▶ TASK TO COMPLETE:
Could you reproduce all of these records exactly?

------------------------

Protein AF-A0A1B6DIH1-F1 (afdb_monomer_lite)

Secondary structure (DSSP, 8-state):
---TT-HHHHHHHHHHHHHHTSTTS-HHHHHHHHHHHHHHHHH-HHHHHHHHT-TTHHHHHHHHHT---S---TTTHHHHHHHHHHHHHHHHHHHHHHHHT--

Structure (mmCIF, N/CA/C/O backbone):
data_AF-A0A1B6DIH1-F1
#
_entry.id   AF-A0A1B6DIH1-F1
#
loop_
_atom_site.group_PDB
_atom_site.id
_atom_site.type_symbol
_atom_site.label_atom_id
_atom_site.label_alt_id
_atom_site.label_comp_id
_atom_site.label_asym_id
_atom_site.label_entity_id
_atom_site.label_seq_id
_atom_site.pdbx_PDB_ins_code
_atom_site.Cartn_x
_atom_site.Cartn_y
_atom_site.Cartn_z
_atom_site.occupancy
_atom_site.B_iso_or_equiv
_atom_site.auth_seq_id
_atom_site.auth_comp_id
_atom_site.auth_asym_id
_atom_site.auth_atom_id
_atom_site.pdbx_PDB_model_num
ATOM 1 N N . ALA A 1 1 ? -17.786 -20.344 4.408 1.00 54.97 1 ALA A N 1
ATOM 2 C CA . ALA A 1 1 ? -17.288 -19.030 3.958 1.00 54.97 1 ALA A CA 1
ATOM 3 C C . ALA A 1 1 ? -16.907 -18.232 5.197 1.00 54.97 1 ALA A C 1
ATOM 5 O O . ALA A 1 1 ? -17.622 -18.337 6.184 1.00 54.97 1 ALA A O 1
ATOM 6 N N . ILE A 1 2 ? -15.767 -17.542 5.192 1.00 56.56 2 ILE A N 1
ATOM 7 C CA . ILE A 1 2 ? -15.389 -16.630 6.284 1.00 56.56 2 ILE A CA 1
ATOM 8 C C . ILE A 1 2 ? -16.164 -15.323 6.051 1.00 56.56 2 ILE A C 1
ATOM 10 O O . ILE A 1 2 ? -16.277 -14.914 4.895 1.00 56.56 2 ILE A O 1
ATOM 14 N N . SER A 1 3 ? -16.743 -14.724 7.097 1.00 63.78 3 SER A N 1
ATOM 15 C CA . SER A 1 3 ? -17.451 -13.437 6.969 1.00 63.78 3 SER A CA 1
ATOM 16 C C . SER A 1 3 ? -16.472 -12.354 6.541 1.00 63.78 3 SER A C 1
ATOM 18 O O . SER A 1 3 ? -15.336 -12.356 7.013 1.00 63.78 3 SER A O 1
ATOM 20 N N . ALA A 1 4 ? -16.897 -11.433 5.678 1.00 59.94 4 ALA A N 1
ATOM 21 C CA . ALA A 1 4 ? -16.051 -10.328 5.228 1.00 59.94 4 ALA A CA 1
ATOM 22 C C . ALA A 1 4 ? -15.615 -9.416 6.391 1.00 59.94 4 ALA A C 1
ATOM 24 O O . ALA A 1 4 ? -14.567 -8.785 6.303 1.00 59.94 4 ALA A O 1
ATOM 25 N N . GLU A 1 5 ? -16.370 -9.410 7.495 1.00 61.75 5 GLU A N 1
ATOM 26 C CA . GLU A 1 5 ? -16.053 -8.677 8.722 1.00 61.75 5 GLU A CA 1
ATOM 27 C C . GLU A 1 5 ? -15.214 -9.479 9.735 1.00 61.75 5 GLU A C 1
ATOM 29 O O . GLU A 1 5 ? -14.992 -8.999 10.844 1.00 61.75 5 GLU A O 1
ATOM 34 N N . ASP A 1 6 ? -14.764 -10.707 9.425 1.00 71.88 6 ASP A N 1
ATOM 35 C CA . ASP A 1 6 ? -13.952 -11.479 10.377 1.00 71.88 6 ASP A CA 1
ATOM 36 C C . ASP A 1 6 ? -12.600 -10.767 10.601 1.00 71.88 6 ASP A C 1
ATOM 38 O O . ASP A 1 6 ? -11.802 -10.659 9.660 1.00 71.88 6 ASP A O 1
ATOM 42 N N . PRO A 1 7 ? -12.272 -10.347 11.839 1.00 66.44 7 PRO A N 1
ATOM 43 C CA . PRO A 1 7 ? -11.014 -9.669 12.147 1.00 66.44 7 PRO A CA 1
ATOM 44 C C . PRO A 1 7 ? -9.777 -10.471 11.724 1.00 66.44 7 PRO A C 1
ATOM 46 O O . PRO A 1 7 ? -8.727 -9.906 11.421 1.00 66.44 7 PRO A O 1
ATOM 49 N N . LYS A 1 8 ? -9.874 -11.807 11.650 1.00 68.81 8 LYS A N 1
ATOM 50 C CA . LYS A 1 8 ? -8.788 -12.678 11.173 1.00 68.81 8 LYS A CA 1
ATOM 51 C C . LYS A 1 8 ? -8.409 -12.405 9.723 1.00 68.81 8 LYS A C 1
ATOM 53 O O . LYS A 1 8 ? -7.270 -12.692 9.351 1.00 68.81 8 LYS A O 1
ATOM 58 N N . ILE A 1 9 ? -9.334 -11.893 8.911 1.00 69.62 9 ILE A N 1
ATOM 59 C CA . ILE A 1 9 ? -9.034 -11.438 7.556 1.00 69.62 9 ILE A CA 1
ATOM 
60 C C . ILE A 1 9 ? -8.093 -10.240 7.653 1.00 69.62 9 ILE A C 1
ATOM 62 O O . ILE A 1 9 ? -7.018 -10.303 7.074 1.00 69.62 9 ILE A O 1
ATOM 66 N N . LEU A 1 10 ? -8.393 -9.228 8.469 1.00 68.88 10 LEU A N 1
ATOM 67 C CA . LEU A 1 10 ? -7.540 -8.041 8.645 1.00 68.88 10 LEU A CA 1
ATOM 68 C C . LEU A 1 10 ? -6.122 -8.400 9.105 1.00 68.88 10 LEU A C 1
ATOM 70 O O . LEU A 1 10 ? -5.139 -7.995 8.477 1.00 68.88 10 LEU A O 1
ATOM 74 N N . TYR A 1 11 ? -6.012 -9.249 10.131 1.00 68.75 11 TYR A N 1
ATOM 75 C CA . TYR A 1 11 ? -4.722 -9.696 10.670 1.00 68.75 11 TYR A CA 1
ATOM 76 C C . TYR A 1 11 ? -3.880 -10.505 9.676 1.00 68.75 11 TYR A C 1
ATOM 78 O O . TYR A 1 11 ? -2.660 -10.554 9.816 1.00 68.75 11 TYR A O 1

------------------------

▶ WRITTEN ANSWER:
Protein AF-A0A1B6DIH1-F1 (afdb_monomer_lite)

Secondary structure (DSSP, 8-state):
---TT-HHHHHHHHHHHHHHTSTTS-HHHHHHHHHHHHHHHHH-HHHHHHHHT-TTHHHHHHHHHT---S---TTTHHHHHHHHHHHHHHHHHHHHHHHHT--

Structure (mmCIF, N/CA/C/O backbone):
data_AF-A0A1B6DIH1-F1
#
_entry.id   AF-A0A1B6DIH1-F1
#
loop_
_atom_site.group_PDB
_atom_site.id
_atom_site.type_symbol
_atom_site.label_atom_id
_atom_site.label_alt_id
_atom_site.label_comp_id
_atom_site.label_asym_id
_atom_site.label_entity_id
_atom_site.label_seq_id
_atom_site.pdbx_PDB_ins_code
_atom_site.Cartn_x
_atom_site.Cartn_y
_atom_site.Cartn_z
_atom_site.occupancy
_atom_site.B_iso_or_equiv
_atom_site.auth_seq_id
_atom_site.auth_comp_id
_atom_site.auth_asym_id
_atom_site.auth_atom_id
_atom_site.pdbx_PDB_model_num
ATOM 1 N N . ALA A 1 1 ? -17.786 -20.344 4.408 1.00 54.97 1 ALA A N 1
ATOM 2 C CA . ALA A 1 1 ? -17.288 -19.030 3.958 1.00 54.97 1 ALA A CA 1
ATOM 3 C C . ALA A 1 1 ? -16.907 -18.232 5.197 1.00 54.97 1 ALA A C 1
ATOM 5 O O . ALA A 1 1 ? -17.622 -18.337 6.184 1.00 54.97 1 ALA A O 1
ATOM 6 N N . ILE A 1 2 ? -15.767 -17.542 5.192 1.00 56.56 2 ILE A N 1
ATOM 7 C CA . ILE A 1 2 ? -15.389 -16.630 6.284 1.00 56.56 2 ILE A CA 1
ATOM 8 C C . ILE A 1 2 ? -16.164 -15.323 6.051 1.00 56.56 2 ILE A C 1
ATOM 10 O O . ILE A 1 2 ? -16.277 -14.914 4.895 1.00 56.56 2 ILE A O 1
ATOM 14 N N . SER A 1 3 ? -16.743 -14.724 7.097 1.00 63.78 3 SER A N 1
ATOM 15 C CA . SER A 1 3 ? -17.451 -13.437 6.969 1.00 63.78 3 SER A CA 1
ATOM 16 C C . SER A 1 3 ? -16.472 -12.354 6.541 1.00 63.78 3 SER A C 1
ATOM 18 O O . SER A 1 3 ? -15.336 -12.356 7.013 1.00 63.78 3 SER A O 1
ATOM 20 N N . ALA A 1 4 ? -16.897 -11.433 5.678 1.00 59.94 4 ALA A N 1
ATOM 21 C CA . ALA A 1 4 ? -16.051 -10.328 5.228 1.00 59.94 4 ALA A CA 1
ATOM 22 C C . ALA A 1 4 ? -15.615 -9.416 6.391 1.00 59.94 4 ALA A C 1
ATOM 24 O O . ALA A 1 4 ? -14.567 -8.785 6.303 1.00 59.94 4 ALA A O 1
ATOM 25 N N . GLU A 1 5 ? -16.370 -9.410 7.495 1.00 61.75 5 GLU A N 1
ATOM 26 C CA . GLU A 1 5 ? -16.053 -8.677 8.722 1.00 61.75 5 GLU A CA 1
ATOM 27 C C . GLU A 1 5 ? -15.214 -9.479 9.735 1.00 61.75 5 GLU A C 1
ATOM 29 O O . GLU A 1 5 ? -14.992 -8.999 10.844 1.00 61.75 5 GLU A O 1
ATOM 34 N N . ASP A 1 6 ? -14.764 -10.707 9.425 1.00 71.88 6 ASP A N 1
ATOM 35 C CA . ASP A 1 6 ? -13.952 -11.479 10.377 1.00 71.88 6 ASP A CA 1
ATOM 36 C C . ASP A 1 6 ? -12.600 -10.767 10.601 1.00 71.88 6 ASP A C 1
ATOM 38 O O . ASP A 1 6 ? -11.802 -10.659 9.660 1.00 71.88 6 ASP A O 1
ATOM 42 N N . PRO A 1 7 ? -12.272 -10.347 11.839 1.00 66.44 7 PRO A N 1
ATOM 43 C CA . PRO A 1 7 ? -11.014 -9.669 12.147 1.00 66.44 7 PRO A CA 1
ATOM 44 C C . PRO A 1 7 ? -9.777 -10.471 11.724 1.00 66.44 7 PRO A C 1
ATOM 46 O O . PRO A 1 7 ? -8.727 -9.906 11.421 1.00 66.44 7 PRO A O 1
ATOM 49 N N . LYS A 1 8 ? -9.874 -11.807 11.650 1.00 68.81 8 LYS A N 1
ATOM 50 C CA . LYS A 1 8 ? -8.788 -12.678 11.173 1.00 68.81 8 LYS A CA 1
ATOM 51 C C . LYS A 1 8 ? -8.409 -12.405 9.723 1.00 68.81 8 LYS A C 1
ATOM 53 O O . LYS A 1 8 ? -7.270 -12.692 9.351 1.00 68.81 8 LYS A O 1
ATOM 58 N N . ILE A 1 9 ? -9.334 -11.893 8.911 1.00 69.62 9 ILE A N 1
ATOM 59 C CA . ILE A 1 9 ? -9.034 -11.438 7.556 1.00 69.62 9 ILE A CA 1
ATOM 
60 C C . ILE A 1 9 ? -8.093 -10.240 7.653 1.00 69.62 9 ILE A C 1
ATOM 62 O O . ILE A 1 9 ? -7.018 -10.303 7.074 1.00 69.62 9 ILE A O 1
ATOM 66 N N . LEU A 1 10 ? -8.393 -9.228 8.469 1.00 68.88 10 LEU A N 1
ATOM 67 C CA . LEU A 1 10 ? -7.540 -8.041 8.645 1.00 68.88 10 LEU A CA 1
ATOM 68 C C . LEU A 1 10 ? -6.122 -8.400 9.105 1.00 68.88 10 LEU A C 1
ATOM 70 O O . LEU A 1 10 ? -5.139 -7.995 8.477 1.00 68.88 10 LEU A O 1
ATOM 74 N N . TYR A 1 11 ? -6.012 -9.249 10.131 1.00 68.75 11 TYR A N 1
ATOM 75 C CA . TYR A 1 11 ? -4.722 -9.696 10.670 1.00 68.75 11 TYR A CA 1
ATOM 76 C C . TYR A 1 11 ? -3.880 -10.505 9.676 1.00 68.75 11 TYR A C 1
ATOM 78 O O . TYR A 1 11 ? -2.660 -10.554 9.816 1.00 68.75 11 TYR A O 1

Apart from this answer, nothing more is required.